##### SUPPLIED RECORDS #####
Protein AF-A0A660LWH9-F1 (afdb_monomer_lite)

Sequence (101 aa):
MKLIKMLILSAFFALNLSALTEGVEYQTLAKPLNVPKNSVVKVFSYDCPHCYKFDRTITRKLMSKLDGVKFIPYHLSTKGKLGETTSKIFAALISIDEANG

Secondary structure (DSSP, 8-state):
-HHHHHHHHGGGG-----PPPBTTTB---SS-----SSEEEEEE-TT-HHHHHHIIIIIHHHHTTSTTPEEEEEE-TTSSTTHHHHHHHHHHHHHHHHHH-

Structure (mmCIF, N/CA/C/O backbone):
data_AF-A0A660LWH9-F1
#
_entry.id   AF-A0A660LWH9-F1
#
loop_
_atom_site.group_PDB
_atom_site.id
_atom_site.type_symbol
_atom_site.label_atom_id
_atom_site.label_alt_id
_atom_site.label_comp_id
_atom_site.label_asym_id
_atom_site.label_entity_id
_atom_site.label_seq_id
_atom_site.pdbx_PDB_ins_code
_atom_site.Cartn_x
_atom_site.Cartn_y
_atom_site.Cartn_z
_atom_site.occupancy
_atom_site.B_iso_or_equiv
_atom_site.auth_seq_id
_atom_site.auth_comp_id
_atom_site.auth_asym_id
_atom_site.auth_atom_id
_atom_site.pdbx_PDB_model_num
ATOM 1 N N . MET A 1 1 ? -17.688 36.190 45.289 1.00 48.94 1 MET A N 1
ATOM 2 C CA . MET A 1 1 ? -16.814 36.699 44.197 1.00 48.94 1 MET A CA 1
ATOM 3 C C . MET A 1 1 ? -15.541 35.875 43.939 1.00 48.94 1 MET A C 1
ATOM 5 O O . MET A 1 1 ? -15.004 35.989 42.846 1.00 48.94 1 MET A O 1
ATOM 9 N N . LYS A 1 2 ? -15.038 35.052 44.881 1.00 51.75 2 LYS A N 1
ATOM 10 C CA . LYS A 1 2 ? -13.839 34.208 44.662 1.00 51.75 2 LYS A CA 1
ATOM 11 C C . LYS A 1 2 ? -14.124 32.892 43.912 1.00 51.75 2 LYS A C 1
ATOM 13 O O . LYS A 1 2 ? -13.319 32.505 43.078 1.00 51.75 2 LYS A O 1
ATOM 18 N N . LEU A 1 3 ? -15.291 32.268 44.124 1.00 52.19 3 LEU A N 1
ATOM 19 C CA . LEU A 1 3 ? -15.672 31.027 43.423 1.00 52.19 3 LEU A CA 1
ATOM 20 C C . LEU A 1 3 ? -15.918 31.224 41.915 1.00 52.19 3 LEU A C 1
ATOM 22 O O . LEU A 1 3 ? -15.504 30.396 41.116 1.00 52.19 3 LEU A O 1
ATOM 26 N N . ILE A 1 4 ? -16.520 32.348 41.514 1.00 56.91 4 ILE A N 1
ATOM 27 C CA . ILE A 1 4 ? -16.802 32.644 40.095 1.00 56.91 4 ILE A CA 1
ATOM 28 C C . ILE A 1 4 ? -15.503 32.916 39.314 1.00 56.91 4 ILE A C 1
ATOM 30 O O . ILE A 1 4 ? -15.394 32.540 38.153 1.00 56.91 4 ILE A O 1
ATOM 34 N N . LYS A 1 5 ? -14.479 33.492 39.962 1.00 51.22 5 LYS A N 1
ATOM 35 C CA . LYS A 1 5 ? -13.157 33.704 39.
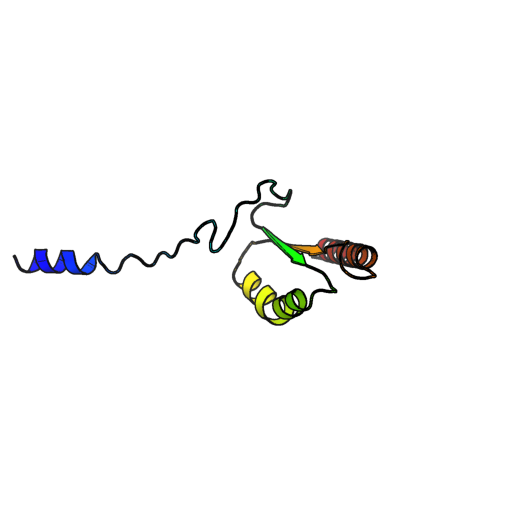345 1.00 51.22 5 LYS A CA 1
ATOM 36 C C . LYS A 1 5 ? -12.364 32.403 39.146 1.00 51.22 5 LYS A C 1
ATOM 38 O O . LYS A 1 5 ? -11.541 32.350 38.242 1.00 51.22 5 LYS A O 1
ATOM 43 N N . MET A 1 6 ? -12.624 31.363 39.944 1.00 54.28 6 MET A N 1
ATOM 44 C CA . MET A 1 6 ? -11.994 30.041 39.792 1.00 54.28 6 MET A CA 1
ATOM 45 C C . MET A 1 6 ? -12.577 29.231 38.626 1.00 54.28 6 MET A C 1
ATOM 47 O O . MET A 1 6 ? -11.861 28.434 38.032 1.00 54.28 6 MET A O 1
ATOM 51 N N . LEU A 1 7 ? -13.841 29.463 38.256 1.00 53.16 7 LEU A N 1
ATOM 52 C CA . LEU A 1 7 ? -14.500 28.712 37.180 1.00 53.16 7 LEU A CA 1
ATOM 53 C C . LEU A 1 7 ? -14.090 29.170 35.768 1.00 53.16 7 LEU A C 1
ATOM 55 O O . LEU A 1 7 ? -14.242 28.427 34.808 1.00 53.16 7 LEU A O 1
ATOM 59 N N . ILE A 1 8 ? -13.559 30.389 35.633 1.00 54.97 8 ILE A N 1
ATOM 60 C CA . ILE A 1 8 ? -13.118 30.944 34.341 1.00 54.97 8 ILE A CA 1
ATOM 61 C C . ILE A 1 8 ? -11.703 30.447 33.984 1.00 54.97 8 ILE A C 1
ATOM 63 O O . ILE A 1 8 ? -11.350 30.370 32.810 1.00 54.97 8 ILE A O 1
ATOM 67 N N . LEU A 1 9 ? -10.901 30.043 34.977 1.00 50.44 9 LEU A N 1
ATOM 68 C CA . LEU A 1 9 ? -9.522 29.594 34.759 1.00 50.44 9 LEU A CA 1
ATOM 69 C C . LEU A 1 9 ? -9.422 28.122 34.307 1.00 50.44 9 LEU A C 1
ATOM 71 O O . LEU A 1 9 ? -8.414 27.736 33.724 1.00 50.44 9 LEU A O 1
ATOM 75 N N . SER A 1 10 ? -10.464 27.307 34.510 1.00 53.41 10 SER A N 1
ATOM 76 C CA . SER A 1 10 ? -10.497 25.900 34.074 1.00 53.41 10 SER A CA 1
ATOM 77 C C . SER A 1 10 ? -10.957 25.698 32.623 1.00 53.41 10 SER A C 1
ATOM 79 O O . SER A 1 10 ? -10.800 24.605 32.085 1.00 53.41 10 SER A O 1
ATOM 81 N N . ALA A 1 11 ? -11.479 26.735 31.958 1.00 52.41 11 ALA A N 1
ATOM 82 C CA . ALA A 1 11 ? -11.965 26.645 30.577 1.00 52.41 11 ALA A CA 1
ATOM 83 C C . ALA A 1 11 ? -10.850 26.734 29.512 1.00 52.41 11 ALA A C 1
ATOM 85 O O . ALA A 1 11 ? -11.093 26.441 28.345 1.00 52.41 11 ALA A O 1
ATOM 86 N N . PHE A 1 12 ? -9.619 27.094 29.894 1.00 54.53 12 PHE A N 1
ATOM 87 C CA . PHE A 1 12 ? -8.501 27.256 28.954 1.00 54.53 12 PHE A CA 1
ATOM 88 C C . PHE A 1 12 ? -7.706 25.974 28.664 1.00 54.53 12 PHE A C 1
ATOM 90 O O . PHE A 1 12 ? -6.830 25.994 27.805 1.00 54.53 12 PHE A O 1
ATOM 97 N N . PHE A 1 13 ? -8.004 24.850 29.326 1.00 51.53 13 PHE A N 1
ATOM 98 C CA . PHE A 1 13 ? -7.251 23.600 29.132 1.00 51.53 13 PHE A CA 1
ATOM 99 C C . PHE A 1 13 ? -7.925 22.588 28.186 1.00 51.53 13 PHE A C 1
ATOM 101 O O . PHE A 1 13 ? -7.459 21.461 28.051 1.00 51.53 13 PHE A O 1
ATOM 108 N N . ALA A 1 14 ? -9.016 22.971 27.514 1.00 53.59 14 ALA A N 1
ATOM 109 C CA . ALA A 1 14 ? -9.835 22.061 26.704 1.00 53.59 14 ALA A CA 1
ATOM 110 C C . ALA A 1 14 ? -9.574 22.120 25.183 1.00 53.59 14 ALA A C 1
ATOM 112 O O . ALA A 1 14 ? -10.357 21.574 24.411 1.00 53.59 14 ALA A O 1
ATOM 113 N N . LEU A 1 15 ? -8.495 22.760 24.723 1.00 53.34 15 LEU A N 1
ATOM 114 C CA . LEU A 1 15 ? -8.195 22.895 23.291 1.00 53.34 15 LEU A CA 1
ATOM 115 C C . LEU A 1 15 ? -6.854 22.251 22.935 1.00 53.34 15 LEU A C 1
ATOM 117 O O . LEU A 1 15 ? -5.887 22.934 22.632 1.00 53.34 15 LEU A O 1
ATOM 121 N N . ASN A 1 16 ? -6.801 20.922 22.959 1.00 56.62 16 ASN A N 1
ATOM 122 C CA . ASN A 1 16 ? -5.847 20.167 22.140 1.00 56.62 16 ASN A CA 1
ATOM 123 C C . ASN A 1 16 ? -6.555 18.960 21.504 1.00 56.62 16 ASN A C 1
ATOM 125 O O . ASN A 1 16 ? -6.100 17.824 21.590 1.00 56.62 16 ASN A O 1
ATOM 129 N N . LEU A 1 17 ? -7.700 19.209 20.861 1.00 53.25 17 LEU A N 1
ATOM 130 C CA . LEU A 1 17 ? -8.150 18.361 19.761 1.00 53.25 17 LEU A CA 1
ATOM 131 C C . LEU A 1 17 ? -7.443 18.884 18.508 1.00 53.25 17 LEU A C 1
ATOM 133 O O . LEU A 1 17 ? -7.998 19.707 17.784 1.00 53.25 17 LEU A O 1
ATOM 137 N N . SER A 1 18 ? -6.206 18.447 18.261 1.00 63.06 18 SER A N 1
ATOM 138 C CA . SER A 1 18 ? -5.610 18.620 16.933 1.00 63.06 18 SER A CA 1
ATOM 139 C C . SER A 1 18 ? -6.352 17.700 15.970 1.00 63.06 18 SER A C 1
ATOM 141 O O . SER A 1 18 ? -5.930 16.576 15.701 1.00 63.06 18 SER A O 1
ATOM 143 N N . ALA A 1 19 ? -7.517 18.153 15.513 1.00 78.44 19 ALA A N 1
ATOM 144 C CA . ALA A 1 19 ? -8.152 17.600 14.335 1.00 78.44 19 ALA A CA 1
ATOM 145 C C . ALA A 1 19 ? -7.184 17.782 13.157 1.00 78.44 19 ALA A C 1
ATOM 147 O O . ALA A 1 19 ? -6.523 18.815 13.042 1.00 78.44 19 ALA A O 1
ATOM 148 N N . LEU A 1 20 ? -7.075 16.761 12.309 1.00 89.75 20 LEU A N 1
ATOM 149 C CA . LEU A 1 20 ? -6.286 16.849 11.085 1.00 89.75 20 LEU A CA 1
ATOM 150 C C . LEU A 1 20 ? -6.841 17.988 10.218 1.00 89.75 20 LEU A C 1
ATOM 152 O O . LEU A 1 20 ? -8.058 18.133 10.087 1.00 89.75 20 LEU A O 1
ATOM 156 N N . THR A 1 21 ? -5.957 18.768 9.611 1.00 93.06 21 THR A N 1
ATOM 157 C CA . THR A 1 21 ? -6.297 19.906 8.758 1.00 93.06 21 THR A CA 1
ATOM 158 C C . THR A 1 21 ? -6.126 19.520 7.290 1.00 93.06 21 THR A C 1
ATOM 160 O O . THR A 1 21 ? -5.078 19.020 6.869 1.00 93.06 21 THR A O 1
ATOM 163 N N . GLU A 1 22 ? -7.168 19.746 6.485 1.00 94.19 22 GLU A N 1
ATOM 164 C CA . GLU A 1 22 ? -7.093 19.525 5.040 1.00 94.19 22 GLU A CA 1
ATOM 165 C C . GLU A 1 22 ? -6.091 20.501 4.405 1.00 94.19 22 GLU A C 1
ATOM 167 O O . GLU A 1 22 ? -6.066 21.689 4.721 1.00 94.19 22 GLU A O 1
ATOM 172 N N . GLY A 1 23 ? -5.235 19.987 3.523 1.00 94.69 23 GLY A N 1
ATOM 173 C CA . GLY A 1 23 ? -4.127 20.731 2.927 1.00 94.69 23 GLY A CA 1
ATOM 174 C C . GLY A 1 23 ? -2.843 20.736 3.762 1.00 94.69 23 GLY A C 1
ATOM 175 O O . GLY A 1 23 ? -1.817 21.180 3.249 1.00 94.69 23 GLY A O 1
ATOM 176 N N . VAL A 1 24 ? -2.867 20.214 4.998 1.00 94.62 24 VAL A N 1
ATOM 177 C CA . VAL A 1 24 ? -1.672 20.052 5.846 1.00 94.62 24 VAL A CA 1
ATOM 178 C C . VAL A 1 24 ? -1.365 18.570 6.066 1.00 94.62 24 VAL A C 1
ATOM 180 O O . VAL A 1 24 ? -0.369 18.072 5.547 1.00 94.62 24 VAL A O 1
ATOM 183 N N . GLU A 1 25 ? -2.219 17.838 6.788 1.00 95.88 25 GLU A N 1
#####
##### SUPPLIED RECORDS #####
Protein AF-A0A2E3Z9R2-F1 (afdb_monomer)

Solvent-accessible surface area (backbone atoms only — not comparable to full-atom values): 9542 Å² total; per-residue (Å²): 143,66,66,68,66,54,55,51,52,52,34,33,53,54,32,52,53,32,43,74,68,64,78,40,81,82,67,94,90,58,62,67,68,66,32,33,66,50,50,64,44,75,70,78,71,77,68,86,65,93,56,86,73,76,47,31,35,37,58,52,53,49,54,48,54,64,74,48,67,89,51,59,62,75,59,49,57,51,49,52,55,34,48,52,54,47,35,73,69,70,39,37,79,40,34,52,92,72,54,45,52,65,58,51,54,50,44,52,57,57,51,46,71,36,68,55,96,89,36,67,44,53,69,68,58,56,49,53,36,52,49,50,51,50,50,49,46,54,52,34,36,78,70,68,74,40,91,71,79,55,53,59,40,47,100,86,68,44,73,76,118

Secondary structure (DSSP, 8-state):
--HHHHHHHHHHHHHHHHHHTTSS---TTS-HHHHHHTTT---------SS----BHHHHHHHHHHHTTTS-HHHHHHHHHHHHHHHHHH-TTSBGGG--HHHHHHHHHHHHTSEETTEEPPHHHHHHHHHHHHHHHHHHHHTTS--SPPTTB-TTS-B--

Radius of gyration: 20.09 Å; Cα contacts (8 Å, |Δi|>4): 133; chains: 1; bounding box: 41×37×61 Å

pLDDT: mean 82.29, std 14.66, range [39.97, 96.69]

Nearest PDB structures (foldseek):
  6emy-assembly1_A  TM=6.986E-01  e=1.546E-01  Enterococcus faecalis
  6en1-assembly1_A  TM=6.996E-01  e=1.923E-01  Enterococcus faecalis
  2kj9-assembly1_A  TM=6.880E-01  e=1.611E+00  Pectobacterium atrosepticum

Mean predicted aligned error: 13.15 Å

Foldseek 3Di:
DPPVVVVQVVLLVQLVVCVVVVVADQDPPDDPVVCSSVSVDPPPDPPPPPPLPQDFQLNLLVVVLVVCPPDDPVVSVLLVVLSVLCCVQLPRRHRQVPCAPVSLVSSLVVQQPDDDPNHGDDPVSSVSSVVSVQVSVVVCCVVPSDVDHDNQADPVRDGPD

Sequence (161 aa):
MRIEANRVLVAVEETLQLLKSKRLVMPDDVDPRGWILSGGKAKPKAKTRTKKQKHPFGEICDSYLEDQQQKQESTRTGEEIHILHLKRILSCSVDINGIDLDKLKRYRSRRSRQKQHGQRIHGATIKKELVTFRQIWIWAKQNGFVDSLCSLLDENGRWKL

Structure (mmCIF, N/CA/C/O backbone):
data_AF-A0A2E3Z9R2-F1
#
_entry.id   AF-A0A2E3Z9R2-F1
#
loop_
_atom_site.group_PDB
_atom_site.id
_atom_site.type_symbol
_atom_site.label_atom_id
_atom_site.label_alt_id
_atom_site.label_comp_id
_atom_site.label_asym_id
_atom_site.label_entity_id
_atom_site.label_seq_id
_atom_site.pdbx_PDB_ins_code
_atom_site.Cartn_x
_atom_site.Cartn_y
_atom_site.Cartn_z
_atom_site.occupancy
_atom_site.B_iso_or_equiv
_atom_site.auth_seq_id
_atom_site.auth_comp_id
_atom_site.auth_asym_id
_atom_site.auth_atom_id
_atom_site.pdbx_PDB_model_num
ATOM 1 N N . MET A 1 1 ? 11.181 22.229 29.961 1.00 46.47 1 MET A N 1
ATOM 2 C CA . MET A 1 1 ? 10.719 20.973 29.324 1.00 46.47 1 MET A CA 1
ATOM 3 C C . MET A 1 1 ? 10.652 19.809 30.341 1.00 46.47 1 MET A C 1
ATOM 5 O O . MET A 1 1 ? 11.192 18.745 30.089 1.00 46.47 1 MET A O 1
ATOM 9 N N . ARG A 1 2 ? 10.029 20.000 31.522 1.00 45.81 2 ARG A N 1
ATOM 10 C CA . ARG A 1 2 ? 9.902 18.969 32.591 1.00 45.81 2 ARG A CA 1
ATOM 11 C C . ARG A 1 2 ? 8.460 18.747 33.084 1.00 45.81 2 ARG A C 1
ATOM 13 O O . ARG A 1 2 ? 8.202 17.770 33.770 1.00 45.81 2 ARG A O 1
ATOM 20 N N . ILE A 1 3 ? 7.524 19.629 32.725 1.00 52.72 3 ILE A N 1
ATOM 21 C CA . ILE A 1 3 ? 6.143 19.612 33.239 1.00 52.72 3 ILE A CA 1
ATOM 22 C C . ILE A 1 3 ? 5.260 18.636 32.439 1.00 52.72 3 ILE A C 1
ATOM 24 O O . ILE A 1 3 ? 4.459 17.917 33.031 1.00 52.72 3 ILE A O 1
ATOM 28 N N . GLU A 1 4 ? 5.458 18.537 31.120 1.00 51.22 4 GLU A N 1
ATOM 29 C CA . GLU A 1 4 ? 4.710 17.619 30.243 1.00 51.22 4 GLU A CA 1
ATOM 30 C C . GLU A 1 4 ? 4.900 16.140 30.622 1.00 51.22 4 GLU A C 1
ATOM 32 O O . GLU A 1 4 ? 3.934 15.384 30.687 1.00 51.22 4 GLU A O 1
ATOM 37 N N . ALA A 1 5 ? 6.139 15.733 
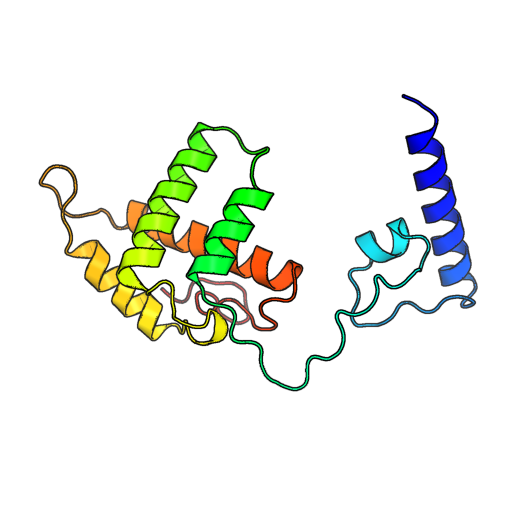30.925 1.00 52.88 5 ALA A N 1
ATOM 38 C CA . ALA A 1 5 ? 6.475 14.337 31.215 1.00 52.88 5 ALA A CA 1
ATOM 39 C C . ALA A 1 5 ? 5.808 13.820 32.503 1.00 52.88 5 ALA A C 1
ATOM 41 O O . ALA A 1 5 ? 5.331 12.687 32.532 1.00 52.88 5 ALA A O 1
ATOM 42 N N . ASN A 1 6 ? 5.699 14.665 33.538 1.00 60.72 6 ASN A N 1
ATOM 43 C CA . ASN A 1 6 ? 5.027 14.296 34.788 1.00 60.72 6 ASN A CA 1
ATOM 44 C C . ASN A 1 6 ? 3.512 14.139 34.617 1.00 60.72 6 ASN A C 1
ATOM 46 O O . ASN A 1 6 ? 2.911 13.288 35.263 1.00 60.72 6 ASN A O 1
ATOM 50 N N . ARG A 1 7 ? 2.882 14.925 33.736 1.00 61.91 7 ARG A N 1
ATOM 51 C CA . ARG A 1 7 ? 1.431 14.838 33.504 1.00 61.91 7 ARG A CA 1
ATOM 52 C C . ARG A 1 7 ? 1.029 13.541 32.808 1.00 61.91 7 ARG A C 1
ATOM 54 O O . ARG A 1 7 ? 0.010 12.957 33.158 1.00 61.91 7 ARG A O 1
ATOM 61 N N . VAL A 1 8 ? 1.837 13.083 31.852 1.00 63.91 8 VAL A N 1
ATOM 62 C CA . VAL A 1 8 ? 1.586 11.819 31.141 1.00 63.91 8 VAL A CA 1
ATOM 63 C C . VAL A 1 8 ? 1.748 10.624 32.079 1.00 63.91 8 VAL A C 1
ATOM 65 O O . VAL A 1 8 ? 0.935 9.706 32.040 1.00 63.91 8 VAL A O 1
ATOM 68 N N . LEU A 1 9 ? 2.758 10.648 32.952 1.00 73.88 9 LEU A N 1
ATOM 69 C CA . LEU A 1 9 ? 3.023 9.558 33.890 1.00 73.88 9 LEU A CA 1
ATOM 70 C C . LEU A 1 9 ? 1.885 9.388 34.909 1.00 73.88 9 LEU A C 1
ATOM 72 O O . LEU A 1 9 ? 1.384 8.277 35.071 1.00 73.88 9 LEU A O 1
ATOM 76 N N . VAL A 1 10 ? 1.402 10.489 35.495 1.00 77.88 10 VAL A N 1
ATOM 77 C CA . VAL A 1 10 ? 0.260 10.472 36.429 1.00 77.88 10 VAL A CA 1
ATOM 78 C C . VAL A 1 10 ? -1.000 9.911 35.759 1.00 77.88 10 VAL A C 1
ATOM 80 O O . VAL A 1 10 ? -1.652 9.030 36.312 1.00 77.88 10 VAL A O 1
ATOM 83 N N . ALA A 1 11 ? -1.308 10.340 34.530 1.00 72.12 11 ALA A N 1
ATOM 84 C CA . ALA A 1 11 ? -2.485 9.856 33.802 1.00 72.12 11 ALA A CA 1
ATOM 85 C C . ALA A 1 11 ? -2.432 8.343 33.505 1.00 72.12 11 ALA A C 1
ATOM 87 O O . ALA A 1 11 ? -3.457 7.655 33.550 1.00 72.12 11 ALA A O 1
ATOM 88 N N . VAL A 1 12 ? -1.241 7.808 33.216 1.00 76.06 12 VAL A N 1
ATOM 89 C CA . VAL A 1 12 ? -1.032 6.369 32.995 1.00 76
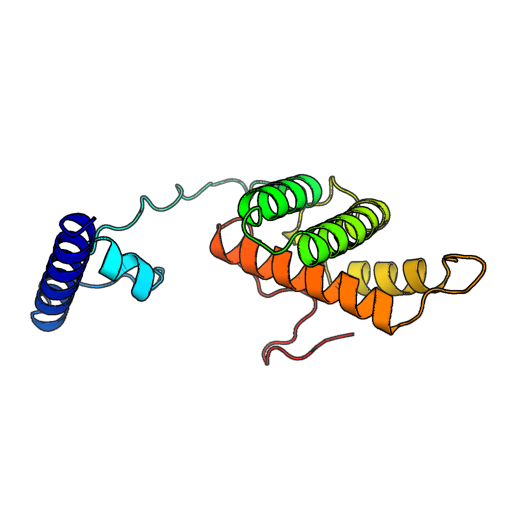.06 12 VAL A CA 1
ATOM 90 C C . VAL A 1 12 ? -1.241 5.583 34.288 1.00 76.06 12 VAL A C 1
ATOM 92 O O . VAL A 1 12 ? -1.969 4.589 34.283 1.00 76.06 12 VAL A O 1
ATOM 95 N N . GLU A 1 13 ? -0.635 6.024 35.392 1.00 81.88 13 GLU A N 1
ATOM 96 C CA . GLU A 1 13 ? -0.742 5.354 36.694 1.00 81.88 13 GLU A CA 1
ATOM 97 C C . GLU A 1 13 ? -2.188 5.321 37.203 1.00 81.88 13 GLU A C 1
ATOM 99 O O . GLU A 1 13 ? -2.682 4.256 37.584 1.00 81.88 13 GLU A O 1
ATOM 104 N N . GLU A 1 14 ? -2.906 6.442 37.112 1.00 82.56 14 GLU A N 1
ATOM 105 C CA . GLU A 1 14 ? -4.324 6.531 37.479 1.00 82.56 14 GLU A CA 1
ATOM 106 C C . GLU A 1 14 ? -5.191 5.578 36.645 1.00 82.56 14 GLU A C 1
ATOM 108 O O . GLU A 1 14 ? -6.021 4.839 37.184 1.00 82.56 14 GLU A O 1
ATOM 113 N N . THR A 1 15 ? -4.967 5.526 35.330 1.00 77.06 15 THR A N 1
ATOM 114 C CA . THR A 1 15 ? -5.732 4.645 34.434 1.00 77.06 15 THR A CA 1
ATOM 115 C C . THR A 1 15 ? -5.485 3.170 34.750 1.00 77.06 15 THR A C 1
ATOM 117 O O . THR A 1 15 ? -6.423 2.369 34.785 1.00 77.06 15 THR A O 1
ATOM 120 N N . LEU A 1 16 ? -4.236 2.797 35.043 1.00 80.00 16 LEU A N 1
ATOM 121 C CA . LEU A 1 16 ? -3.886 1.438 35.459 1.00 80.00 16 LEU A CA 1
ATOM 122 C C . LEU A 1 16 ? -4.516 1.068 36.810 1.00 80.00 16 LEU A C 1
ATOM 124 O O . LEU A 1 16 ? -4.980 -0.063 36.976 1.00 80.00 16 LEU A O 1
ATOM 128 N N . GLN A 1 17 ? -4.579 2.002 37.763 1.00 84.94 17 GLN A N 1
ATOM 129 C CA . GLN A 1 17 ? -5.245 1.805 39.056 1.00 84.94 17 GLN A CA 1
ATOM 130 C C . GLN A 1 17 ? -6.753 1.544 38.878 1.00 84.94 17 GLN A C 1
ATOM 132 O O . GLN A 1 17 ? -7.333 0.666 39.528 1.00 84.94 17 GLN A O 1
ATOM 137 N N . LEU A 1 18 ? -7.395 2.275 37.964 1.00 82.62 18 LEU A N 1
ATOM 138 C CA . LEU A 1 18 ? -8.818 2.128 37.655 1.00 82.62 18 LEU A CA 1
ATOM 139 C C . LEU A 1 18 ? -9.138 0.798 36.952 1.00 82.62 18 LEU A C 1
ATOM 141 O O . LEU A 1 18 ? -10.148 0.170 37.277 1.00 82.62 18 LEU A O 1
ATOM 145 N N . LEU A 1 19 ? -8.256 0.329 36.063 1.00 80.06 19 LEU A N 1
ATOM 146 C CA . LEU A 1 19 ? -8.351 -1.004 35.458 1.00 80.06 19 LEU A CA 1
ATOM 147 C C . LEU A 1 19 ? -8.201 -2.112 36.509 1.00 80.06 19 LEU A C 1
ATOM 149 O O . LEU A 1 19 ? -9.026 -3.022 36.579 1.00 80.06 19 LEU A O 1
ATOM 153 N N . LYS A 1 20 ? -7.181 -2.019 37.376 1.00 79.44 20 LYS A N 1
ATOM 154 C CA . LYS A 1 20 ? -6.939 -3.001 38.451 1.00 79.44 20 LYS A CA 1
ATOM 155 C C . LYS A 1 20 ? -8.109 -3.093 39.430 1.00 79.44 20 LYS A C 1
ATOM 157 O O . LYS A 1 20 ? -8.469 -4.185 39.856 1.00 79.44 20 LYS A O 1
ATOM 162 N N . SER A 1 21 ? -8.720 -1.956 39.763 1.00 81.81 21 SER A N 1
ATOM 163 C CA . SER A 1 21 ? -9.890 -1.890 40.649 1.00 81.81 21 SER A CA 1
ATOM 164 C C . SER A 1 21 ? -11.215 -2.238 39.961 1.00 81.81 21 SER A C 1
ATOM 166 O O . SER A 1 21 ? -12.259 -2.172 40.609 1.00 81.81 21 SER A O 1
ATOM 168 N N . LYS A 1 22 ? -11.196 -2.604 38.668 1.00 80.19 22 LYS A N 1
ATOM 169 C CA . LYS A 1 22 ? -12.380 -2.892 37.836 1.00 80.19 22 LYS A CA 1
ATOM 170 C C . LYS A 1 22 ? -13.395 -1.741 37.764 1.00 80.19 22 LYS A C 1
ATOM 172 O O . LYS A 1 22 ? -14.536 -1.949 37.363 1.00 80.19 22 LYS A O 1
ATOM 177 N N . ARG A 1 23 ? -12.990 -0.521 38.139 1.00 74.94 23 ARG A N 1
#####
YOUR TASK | All that is wanted is an exact copy of the lines above from the one with "ATOM 154 C CA" through the one with "ATOM 168 N N", with both ends included.

SOLVED PROBLEM |
ATOM 154 C CA . LYS A 1 20 ? -6.939 -3.001 38.451 1.00 79.44 20 LYS A CA 1
ATOM 155 C C . LYS A 1 20 ? -8.109 -3.093 39.430 1.00 79.44 20 LYS A C 1
ATOM 157 O O . LYS A 1 20 ? -8.469 -4.185 39.856 1.00 79.44 20 LYS A O 1
ATOM 162 N N . SER A 1 21 ? -8.720 -1.956 39.763 1.00 81.81 21 SER A N 1
ATOM 163 C CA . SER A 1 21 ? -9.890 -1.890 40.649 1.00 81.81 21 SER A CA 1
ATOM 164 C C . SER A 1 21 ? -11.215 -2.238 39.961 1.00 81.81 21 SER A C 1
ATOM 166 O O . SER A 1 21 ? -12.259 -2.172 40.609 1.00 81.81 21 SER A O 1
ATOM 168 N N . LYS A 1 22 ? -11.196 -2.604 38.668 1.00 80.19 22 LYS A N 1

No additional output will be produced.